I just finished reading Born Standing Up, Steve Martin’s memoir of his career as a stand-up comedian. Although he quit stand-up more than 30 years ago, many of the performances that launched his movie and writing career stand out as memorable still. (I think) I vaguely recall my brother telling me of Martin’s performances in Nashville in the mid-1970s and I specifically remember my brother’s impressions of “Let’s Get Small.” But in Born Standing Up, Martin recalls two Nashville gigs that he cites as remarkable in the development of his act.
The first was at Vanderbilt, where he says he played “in a classroom with a stage at one end.” According to Martin, the show went fine, but when it was over the crowd, of about 100, didn’t leave.
“Then I realized there were no exits from the stage and the only way out was to go through the audience. So I kept talking. I passed among them, ad-libbing comments along the way. I walked out into the hallway, trying to finish the show, but they followed me there, too. A reluctant pied piper. I went outside onto the campus, and they stayed right behind me. I came across a drained swimming pool. I asked the audience to get into it – “Everybody into the pool!” – and they did. Then I said I was going to swim across the top of them, and the crowd knew exactly what to do: I was passed hand over hand as I did the crawl. That night I went to bed feeling I had entered new comic territory.”
The second episode was at the Exit/In which he describes “as a low-ceiling box, painted black inside, with two noisy smoke eaters hanging from the ceiling, to no avail.” Martin said during this tour stop, he realized that he was selling tickets without hit records as the Exit/In shows were “oversold, riotous and packed tight.” He again took to the streets at the end of the shows, one time taking the crowd to McDonalds, another to a club across the street to watch another act. As he remembered, “Even though I had done the act hundreds of times, it became new to me this hot, muggy week in Nashville.

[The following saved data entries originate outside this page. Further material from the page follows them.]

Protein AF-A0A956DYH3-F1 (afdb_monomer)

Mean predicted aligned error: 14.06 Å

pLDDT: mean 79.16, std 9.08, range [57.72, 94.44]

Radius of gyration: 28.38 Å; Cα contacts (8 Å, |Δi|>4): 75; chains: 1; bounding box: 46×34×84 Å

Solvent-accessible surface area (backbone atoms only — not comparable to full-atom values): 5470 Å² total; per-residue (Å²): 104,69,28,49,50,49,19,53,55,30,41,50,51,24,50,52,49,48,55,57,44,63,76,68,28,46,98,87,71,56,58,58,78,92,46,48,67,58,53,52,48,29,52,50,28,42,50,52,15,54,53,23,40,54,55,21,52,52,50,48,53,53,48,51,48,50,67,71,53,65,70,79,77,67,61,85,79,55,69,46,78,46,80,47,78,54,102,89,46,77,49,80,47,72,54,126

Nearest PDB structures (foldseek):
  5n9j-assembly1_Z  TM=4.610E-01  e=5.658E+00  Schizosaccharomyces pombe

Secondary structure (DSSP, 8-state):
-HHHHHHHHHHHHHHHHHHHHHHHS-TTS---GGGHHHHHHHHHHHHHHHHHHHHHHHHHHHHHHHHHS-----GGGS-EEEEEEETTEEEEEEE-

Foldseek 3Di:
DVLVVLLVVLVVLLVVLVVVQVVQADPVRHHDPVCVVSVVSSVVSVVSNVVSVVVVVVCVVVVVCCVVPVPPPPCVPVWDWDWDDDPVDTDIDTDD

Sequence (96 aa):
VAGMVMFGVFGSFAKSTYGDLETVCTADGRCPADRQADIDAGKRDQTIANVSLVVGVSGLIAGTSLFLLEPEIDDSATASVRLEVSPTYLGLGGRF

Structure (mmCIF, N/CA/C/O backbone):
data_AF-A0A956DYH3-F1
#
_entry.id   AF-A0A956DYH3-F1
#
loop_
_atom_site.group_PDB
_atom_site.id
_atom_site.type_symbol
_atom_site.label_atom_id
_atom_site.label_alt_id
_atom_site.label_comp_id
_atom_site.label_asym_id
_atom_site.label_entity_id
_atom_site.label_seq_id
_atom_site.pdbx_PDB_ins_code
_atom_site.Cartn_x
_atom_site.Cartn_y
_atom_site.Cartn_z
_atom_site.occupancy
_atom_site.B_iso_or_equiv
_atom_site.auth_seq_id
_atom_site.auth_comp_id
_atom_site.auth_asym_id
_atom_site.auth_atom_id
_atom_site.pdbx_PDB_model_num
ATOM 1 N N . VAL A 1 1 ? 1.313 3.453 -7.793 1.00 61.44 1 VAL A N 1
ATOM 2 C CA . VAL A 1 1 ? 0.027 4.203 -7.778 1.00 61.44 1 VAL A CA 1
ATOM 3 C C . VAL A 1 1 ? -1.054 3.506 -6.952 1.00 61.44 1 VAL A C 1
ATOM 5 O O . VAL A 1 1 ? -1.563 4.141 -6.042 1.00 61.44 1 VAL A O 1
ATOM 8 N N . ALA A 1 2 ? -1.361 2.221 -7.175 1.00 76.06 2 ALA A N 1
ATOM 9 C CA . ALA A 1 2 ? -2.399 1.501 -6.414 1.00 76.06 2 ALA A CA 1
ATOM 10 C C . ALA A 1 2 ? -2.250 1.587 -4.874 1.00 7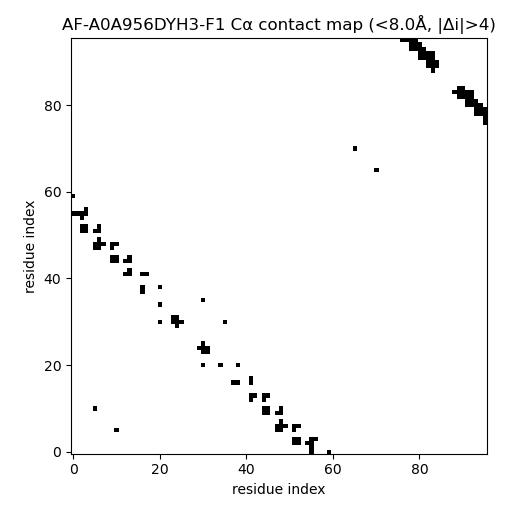6.06 2 ALA A C 1
ATOM 12 O O . ALA A 1 2 ? -3.232 1.841 -4.184 1.00 76.06 2 ALA A O 1
ATOM 13 N N . GLY A 1 3 ? -1.024 1.473 -4.340 1.00 68.75 3 GLY A N 1
ATOM 14 C CA . GLY A 1 3 ? -0.760 1.627 -2.899 1.00 68.75 3 GLY A CA 1
ATOM 15 C C . GLY A 1 3 ? -1.079 3.025 -2.349 1.00 68.75 3 GLY A C 1
ATOM 16 O O . GLY A 1 3 ? -1.652 3.141 -1.275 1.00 68.75 3 GLY A O 1
ATOM 17 N N . M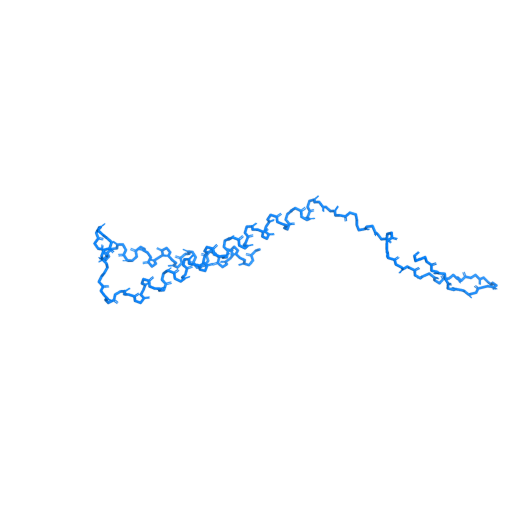ET A 1 4 ? -0.811 4.084 -3.120 1.00 76.44 4 MET A N 1
ATOM 18 C CA . MET A 1 4 ? -1.136 5.466 -2.730 1.00 76.44 4 MET A CA 1
ATOM 19 C C . MET A 1 4 ? -2.647 5.730 -2.762 1.00 76.44 4 MET A C 1
ATOM 21 O O . MET A 1 4 ? -3.159 6.467 -1.926 1.00 76.44 4 MET A O 1
ATOM 25 N N . VAL A 1 5 ? -3.371 5.105 -3.698 1.00 83.00 5 VAL A N 1
ATOM 26 C CA . VAL A 1 5 ? -4.839 5.192 -3.766 1.00 83.00 5 VAL A CA 1
ATOM 27 C C . VAL A 1 5 ? -5.474 4.480 -2.571 1.00 83.00 5 VAL A C 1
ATOM 29 O O . VAL A 1 5 ? -6.320 5.063 -1.899 1.00 83.00 5 VAL A O 1
ATOM 32 N N . MET A 1 6 ? -5.025 3.259 -2.260 1.00 75.62 6 MET A N 1
ATOM 33 C CA . MET A 1 6 ? -5.456 2.526 -1.063 1.00 75.62 6 MET A CA 1
ATOM 34 C C . MET A 1 6 ? -5.165 3.316 0.219 1.00 75.62 6 MET A C 1
ATOM 36 O O . MET A 1 6 ? -6.056 3.458 1.052 1.00 75.62 6 MET A O 1
ATOM 40 N N . PHE A 1 7 ? -3.966 3.895 0.348 1.00 75.31 7 PHE A N 1
ATOM 41 C CA . PHE A 1 7 ? -3.625 4.768 1.472 1.00 75.31 7 PHE A CA 1
ATOM 42 C C . PHE A 1 7 ? -4.568 5.973 1.567 1.00 75.31 7 PHE A C 1
ATOM 44 O O . PHE A 1 7 ? -5.046 6.289 2.650 1.00 75.31 7 PHE A O 1
ATOM 51 N N . GLY A 1 8 ? -4.881 6.619 0.441 1.00 79.69 8 GLY A N 1
ATOM 52 C CA . GLY A 1 8 ? -5.824 7.735 0.407 1.00 79.69 8 GLY A CA 1
ATOM 53 C C . GLY A 1 8 ? -7.219 7.343 0.899 1.00 79.69 8 GLY A C 1
ATOM 54 O O . GLY A 1 8 ? -7.783 8.038 1.738 1.00 79.69 8 GLY A O 1
ATOM 55 N N . VAL A 1 9 ? -7.764 6.215 0.436 1.00 81.62 9 VAL A N 1
ATOM 56 C CA . VAL A 1 9 ? -9.109 5.751 0.823 1.00 81.62 9 VAL A CA 1
ATOM 57 C C . VAL A 1 9 ? -9.148 5.321 2.291 1.00 81.62 9 VAL A C 1
ATOM 59 O O . VAL A 1 9 ? -9.906 5.882 3.081 1.00 81.62 9 VAL A O 1
ATOM 62 N N . PHE A 1 10 ? -8.303 4.367 2.682 1.00 75.81 10 PHE A N 1
ATOM 63 C CA . PHE A 1 10 ? -8.310 3.815 4.040 1.00 75.81 10 PHE A CA 1
ATOM 64 C C . PHE A 1 10 ? -7.771 4.802 5.080 1.00 75.81 10 PHE A C 1
ATOM 66 O O . PHE A 1 10 ? -8.254 4.833 6.207 1.00 75.81 10 PHE A O 1
ATOM 73 N N . GLY A 1 11 ? -6.831 5.670 4.702 1.00 72.62 11 GLY A N 1
ATOM 74 C CA . GLY A 1 11 ? -6.366 6.761 5.557 1.00 72.62 11 GLY A CA 1
ATOM 75 C C . GLY A 1 11 ? -7.457 7.798 5.832 1.00 72.62 11 GLY A C 1
ATOM 76 O O . GLY A 1 11 ? -7.545 8.307 6.949 1.00 72.62 11 GLY A O 1
ATOM 77 N N . SER A 1 12 ? -8.330 8.070 4.855 1.00 76.75 12 SER A N 1
ATOM 78 C CA . SER A 1 12 ? -9.488 8.955 5.048 1.00 76.75 12 SER A CA 1
ATOM 79 C C . SER A 1 12 ? -10.499 8.353 6.021 1.00 76.75 12 SER A C 1
ATOM 81 O O . SER A 1 12 ? -10.933 9.041 6.944 1.00 76.75 12 SER A O 1
ATOM 83 N N . PHE A 1 13 ? -10.828 7.068 5.855 1.00 77.75 13 PHE A N 1
ATOM 84 C CA . PHE A 1 13 ? -11.756 6.367 6.746 1.00 77.75 13 PHE A CA 1
ATOM 85 C C . PHE A 1 13 ? -11.222 6.244 8.173 1.00 77.75 13 PHE A C 1
ATOM 87 O O . PHE A 1 13 ? -11.935 6.546 9.127 1.00 77.75 13 PHE A O 1
ATOM 94 N N . ALA A 1 14 ? -9.941 5.908 8.338 1.00 69.38 14 ALA A N 1
ATOM 95 C CA . ALA A 1 14 ? -9.318 5.878 9.656 1.00 69.38 14 ALA A CA 1
ATOM 96 C C . ALA A 1 14 ? -9.405 7.248 10.357 1.00 69.38 14 ALA A C 1
ATOM 98 O O . ALA A 1 14 ? -9.661 7.318 11.558 1.00 69.38 14 ALA A O 1
ATOM 99 N N . LYS A 1 15 ? -9.245 8.346 9.605 1.00 75.56 15 LYS A N 1
ATOM 100 C CA . LYS A 1 15 ? -9.337 9.708 10.143 1.00 75.56 15 LYS A CA 1
ATOM 101 C C . LYS A 1 15 ? -10.761 10.093 10.551 1.00 75.56 15 LYS A C 1
ATOM 103 O O . LYS A 1 15 ? -10.921 10.720 11.595 1.00 75.56 15 LYS A O 1
ATOM 108 N N . SER A 1 16 ? -11.779 9.741 9.761 1.00 73.94 16 SER A N 1
ATOM 109 C CA . SER A 1 16 ? -13.176 10.028 10.121 1.00 73.94 16 SER A CA 1
ATOM 110 C C . SER A 1 16 ? -13.602 9.255 11.364 1.00 73.94 16 SER A C 1
ATOM 112 O O . SER A 1 16 ? -14.126 9.853 12.297 1.00 73.94 16 SER A O 1
ATOM 114 N N . THR A 1 17 ? -13.281 7.959 11.422 1.00 71.94 17 THR A N 1
ATOM 115 C CA . THR A 1 17 ? -13.583 7.109 12.580 1.00 71.94 17 THR A CA 1
ATOM 116 C C . THR A 1 17 ? -12.881 7.623 13.835 1.00 71.94 17 THR A C 1
ATOM 118 O O . THR A 1 17 ? -13.489 7.692 14.898 1.00 71.94 17 THR A O 1
ATOM 121 N N . TYR A 1 18 ? -11.621 8.053 13.719 1.00 72.75 18 TYR A N 1
ATOM 122 C CA . TYR A 1 18 ? -10.899 8.673 14.830 1.00 72.75 18 TYR A CA 1
ATOM 123 C C . TYR A 1 18 ? -11.581 9.960 15.321 1.00 72.75 18 TYR A C 1
ATOM 125 O O . TYR A 1 18 ? -11.745 10.130 16.524 1.00 72.75 18 TYR A O 1
ATOM 133 N N . GLY A 1 19 ? -12.012 10.839 14.409 1.00 74.88 19 GLY A N 1
ATOM 134 C CA . GLY A 1 19 ? -12.712 12.076 14.768 1.00 74.88 19 GLY A CA 1
ATOM 135 C C . GLY A 1 19 ? -14.033 11.822 15.494 1.00 74.88 19 GLY A C 1
ATOM 136 O O . GLY A 1 19 ? -14.309 12.469 16.502 1.00 74.88 19 GLY A O 1
ATOM 137 N N . ASP A 1 20 ? -14.811 10.836 15.041 1.00 73.06 20 ASP A N 1
ATOM 138 C CA . ASP A 1 20 ? -16.038 10.432 15.730 1.00 73.06 20 ASP A CA 1
ATOM 139 C C . ASP A 1 20 ? -15.727 9.890 17.127 1.00 73.06 20 ASP A C 1
ATOM 141 O O . ASP A 1 20 ? -16.356 10.308 18.096 1.00 73.06 20 ASP A O 1
ATOM 145 N N . LEU A 1 21 ? -14.716 9.026 17.262 1.00 68.12 21 LEU A N 1
ATOM 146 C CA . LEU A 1 21 ? -14.292 8.483 18.554 1.00 68.12 21 LEU A CA 1
ATOM 147 C C . LEU A 1 21 ? -13.780 9.562 19.514 1.00 68.12 21 LEU A C 1
ATOM 149 O O . LEU A 1 21 ? -14.086 9.499 20.701 1.00 68.12 21 LEU A O 1
ATOM 153 N N . GLU A 1 22 ? -13.055 10.566 19.026 1.00 75.00 22 GLU A N 1
ATOM 154 C CA . GLU A 1 22 ? -12.522 11.659 19.848 1.00 75.00 22 GLU A CA 1
ATOM 155 C C . GLU A 1 22 ? -13.634 12.470 20.534 1.00 75.00 22 GLU A C 1
ATOM 157 O O . GLU A 1 22 ? -13.433 12.995 21.626 1.00 75.00 22 GLU A O 1
ATOM 162 N N . THR A 1 23 ? -14.841 12.506 19.955 1.00 75.75 23 THR A N 1
ATOM 163 C CA . THR A 1 23 ? -16.003 13.164 20.580 1.00 75.75 23 THR A CA 1
ATOM 164 C C . THR A 1 23 ? -16.688 12.334 21.669 1.00 75.75 23 THR A C 1
ATOM 166 O O . THR A 1 23 ? -17.404 12.897 22.498 1.00 75.75 23 THR A O 1
ATOM 169 N N . VAL A 1 24 ? -16.490 11.009 21.686 1.00 74.44 24 VAL A N 1
ATOM 170 C CA . VAL A 1 24 ? -17.187 10.083 22.605 1.00 74.44 24 VAL A CA 1
ATOM 171 C C . VAL A 1 24 ? -16.265 9.468 23.656 1.00 74.44 24 VAL A C 1
ATOM 173 O O . VAL A 1 24 ? -16.739 9.009 24.696 1.00 74.44 24 VAL A O 1
ATOM 176 N N . CYS A 1 25 ? -14.963 9.415 23.394 1.00 78.62 25 CYS A N 1
ATOM 177 C CA . CYS A 1 25 ? -13.971 8.895 24.324 1.00 78.62 25 CYS A CA 1
ATOM 178 C C . CYS A 1 25 ? -13.532 9.989 25.305 1.00 78.62 25 CYS A C 1
ATOM 180 O O . CYS A 1 25 ? -13.432 11.162 24.954 1.00 78.62 25 CYS A O 1
ATOM 182 N N . THR A 1 26 ? -13.259 9.619 26.558 1.00 76.06 26 THR A N 1
ATOM 183 C CA . THR A 1 26 ? -12.730 10.579 27.537 1.00 76.06 26 THR A CA 1
ATOM 184 C C . THR A 1 26 ? -11.287 10.965 27.208 1.00 76.06 26 THR A C 1
ATOM 186 O O . THR A 1 26 ? -10.565 10.201 26.568 1.00 76.06 26 THR A O 1
ATOM 189 N N . ALA A 1 27 ? -10.838 12.128 27.699 1.00 68.25 27 ALA A N 1
ATOM 190 C CA . ALA A 1 27 ? -9.476 12.638 27.488 1.00 68.25 27 ALA A CA 1
ATOM 191 C C . ALA A 1 27 ? -8.361 11.666 27.940 1.00 68.25 27 ALA A C 1
ATOM 193 O O . ALA A 1 27 ? -7.239 11.749 27.450 1.00 68.25 27 ALA A O 1
ATOM 194 N N . ASP A 1 28 ? -8.678 10.707 28.819 1.00 68.75 28 ASP A N 1
ATOM 195 C CA . ASP A 1 28 ? -7.781 9.629 29.259 1.00 68.75 28 ASP A CA 1
ATOM 196 C C . ASP A 1 28 ? -7.743 8.414 28.301 1.00 68.75 28 ASP A C 1
ATOM 198 O O . ASP A 1 28 ? -7.185 7.368 28.638 1.00 68.75 28 ASP A O 1
ATOM 202 N N . GLY A 1 29 ? -8.383 8.499 27.129 1.00 67.81 29 GLY A N 1
ATOM 203 C CA . GLY A 1 29 ? -8.426 7.430 26.127 1.00 67.81 29 GLY A CA 1
ATOM 204 C C . GLY A 1 29 ? -9.376 6.275 26.465 1.00 67.81 29 GLY A C 1
ATOM 205 O O . GLY A 1 29 ? -9.295 5.210 25.850 1.00 67.81 29 GLY A O 1
ATOM 206 N N . ARG A 1 30 ? -10.283 6.447 27.438 1.00 73.38 30 ARG A N 1
ATOM 207 C CA . ARG A 1 30 ? -11.317 5.447 27.744 1.00 73.38 30 ARG A CA 1
ATOM 208 C C . ARG A 1 30 ? -12.536 5.674 26.865 1.00 73.38 30 ARG A C 1
ATOM 210 O O . ARG A 1 30 ? -13.291 6.625 27.044 1.00 73.38 30 ARG A O 1
ATOM 217 N N . CYS A 1 31 ? -12.719 4.756 25.927 1.00 76.06 31 CYS A N 1
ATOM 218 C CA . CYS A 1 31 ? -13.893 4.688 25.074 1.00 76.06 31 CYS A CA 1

The disparate elements I’d begun with ten years before had become unified, my road experience had made me tough as steel, and I had total command of my material. But most important, I felt really, really funny.”
Born Standing Up, published in 2007, is a very enjoyable read, providing glimpses of what resulted in a hugely successful comedic quest, and ending with an unexpected and emotional story of reconciliation. The book and the stand-up career, like humor, builds tension as it rolls along, and then the tension is released somewhat, but not completely. It’s not anticlimactic; it’s not unresolved. He just walks away and lets it go.
As a footnote, after finishing the book, I found this post and recording of Steve Martin on WRVU in the early morning hours, sometime in 1973. The events described don’t exactly match the episodes above (he took the crowd to Krystal’s, not McDonald’s, after this particular show), but listening to this impromptu radio session, including a live one banjo version of “Dueling Banjos” and inviting phone calls from Vandy co-ed fans, is entertaining on its own.